What to work on ▸ Please report how many lines in the records below contain the word "Radical", giving only that number.

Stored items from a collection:
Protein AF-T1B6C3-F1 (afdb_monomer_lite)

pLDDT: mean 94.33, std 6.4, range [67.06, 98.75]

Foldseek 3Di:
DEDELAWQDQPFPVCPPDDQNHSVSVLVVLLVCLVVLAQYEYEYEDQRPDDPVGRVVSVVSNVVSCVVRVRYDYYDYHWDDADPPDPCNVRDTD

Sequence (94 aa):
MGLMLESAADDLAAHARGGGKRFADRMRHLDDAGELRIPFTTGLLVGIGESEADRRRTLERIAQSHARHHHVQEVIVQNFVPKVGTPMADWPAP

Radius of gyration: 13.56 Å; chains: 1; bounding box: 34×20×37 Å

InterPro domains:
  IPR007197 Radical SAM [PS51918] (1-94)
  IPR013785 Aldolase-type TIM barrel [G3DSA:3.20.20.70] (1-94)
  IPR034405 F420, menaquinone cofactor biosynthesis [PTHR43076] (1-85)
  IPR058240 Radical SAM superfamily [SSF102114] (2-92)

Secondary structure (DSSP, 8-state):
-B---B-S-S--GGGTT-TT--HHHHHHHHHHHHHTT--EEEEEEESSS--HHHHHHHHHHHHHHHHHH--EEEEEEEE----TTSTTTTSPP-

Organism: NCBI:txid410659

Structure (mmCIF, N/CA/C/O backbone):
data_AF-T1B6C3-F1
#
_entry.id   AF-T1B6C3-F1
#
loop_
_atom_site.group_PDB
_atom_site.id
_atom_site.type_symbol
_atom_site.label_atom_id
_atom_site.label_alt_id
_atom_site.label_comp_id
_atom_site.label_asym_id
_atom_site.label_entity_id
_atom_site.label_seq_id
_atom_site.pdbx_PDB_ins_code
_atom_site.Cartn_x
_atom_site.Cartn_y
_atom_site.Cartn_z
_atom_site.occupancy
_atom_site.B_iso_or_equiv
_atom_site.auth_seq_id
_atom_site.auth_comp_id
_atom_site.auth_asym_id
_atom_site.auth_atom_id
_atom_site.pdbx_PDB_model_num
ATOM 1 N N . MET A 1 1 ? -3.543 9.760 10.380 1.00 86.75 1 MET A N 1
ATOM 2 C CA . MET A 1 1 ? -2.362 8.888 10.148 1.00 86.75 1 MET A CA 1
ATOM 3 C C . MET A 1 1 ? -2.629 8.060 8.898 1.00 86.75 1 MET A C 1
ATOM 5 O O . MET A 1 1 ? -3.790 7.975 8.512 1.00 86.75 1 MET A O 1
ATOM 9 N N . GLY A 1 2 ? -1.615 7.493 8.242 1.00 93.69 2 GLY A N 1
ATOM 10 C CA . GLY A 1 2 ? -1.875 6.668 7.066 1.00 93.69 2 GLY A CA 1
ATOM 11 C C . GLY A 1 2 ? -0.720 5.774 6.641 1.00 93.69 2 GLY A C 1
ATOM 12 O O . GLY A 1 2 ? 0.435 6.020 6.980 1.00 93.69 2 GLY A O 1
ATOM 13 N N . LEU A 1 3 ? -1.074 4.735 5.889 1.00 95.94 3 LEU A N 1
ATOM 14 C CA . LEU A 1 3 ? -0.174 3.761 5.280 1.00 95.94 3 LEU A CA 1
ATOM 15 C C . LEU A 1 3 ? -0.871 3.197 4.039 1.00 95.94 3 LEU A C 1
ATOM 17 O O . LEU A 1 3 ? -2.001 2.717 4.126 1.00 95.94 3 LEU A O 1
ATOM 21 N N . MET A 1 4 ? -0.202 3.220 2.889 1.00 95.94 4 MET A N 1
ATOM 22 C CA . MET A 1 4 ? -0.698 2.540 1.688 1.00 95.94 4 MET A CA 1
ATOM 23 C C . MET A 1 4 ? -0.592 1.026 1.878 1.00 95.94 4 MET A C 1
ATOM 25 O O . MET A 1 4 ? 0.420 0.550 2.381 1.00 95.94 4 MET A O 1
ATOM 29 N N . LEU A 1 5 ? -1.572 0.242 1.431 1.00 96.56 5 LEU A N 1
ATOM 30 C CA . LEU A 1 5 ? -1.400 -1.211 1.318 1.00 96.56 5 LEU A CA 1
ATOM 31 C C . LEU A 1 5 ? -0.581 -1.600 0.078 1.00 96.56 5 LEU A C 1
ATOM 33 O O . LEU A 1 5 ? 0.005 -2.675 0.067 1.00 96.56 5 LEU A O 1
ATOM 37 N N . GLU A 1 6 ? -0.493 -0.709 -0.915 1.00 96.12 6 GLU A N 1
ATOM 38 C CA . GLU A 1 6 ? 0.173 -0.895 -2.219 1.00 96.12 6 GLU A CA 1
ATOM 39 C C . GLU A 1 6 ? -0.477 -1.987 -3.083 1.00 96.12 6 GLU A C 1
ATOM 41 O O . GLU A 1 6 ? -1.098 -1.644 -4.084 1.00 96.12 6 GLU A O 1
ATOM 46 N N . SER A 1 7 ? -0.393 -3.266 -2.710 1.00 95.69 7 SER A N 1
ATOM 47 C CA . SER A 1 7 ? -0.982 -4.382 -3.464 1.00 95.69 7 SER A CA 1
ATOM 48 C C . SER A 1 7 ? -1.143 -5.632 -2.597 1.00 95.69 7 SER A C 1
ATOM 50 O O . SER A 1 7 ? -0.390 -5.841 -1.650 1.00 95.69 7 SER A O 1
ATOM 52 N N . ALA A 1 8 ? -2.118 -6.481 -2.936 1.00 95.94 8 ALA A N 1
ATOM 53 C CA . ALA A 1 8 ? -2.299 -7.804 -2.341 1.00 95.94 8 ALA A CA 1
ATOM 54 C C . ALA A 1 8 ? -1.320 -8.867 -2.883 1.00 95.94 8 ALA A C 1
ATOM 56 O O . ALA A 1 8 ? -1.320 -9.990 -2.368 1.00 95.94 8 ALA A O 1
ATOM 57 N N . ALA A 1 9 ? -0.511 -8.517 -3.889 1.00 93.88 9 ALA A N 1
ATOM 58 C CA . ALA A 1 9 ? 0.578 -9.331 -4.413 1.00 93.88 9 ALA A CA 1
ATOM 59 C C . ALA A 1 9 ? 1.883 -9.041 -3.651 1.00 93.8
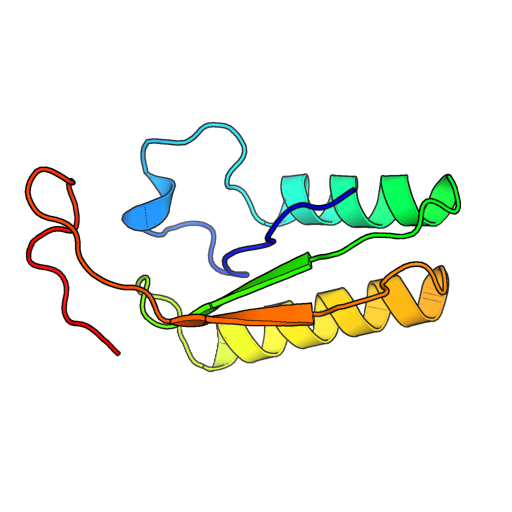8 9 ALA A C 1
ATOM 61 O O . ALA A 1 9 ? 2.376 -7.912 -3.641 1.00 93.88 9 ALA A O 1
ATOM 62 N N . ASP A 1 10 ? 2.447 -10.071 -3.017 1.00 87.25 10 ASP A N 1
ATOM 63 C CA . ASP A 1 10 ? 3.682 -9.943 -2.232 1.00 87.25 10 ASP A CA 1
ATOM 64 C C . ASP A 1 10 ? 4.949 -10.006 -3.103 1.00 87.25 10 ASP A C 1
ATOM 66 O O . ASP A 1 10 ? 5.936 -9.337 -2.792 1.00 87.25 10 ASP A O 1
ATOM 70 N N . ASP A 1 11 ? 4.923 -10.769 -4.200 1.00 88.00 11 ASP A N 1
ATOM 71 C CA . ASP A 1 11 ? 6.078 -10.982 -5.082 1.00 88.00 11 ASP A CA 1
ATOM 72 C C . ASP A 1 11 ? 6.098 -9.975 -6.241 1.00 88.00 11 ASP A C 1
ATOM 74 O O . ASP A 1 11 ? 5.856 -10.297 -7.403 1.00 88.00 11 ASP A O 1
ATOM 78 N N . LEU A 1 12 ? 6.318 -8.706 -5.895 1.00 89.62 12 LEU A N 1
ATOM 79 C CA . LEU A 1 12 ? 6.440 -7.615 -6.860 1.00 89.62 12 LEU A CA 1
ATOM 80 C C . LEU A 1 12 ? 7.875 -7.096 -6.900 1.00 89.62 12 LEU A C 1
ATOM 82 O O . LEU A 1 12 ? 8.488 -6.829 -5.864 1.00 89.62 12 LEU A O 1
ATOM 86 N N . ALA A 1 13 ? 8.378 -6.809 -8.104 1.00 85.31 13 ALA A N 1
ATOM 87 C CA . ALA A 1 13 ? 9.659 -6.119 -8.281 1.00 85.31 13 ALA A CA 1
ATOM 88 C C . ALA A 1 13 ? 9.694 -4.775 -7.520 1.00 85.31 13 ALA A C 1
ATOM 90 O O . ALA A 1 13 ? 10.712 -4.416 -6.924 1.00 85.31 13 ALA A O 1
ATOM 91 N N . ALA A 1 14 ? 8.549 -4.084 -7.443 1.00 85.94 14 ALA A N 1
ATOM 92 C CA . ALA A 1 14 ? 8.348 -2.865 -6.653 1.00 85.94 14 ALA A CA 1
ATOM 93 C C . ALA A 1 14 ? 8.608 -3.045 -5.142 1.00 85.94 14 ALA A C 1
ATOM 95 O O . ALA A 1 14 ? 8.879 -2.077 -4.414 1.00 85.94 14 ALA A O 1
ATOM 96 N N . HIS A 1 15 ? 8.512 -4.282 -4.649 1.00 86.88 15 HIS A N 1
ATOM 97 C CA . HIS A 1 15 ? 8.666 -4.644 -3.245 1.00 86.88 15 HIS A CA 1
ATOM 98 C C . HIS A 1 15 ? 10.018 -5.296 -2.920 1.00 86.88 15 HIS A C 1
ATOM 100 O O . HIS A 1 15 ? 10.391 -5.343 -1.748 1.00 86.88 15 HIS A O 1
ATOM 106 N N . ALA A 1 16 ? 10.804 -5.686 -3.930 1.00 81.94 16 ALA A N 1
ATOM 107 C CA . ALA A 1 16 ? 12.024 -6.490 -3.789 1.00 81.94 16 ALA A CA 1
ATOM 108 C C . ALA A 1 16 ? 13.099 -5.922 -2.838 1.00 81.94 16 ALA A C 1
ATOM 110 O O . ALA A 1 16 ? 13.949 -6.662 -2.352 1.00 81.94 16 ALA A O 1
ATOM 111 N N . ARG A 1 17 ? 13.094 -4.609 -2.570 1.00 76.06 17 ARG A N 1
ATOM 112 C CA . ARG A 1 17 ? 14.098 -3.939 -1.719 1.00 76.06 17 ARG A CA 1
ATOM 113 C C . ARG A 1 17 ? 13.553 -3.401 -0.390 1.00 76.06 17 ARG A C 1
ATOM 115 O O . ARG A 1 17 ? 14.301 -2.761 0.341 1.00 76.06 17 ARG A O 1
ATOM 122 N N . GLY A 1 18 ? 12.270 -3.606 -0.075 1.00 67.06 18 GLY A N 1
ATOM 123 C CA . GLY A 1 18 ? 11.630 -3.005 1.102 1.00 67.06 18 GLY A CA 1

Exercise answer ▸ 2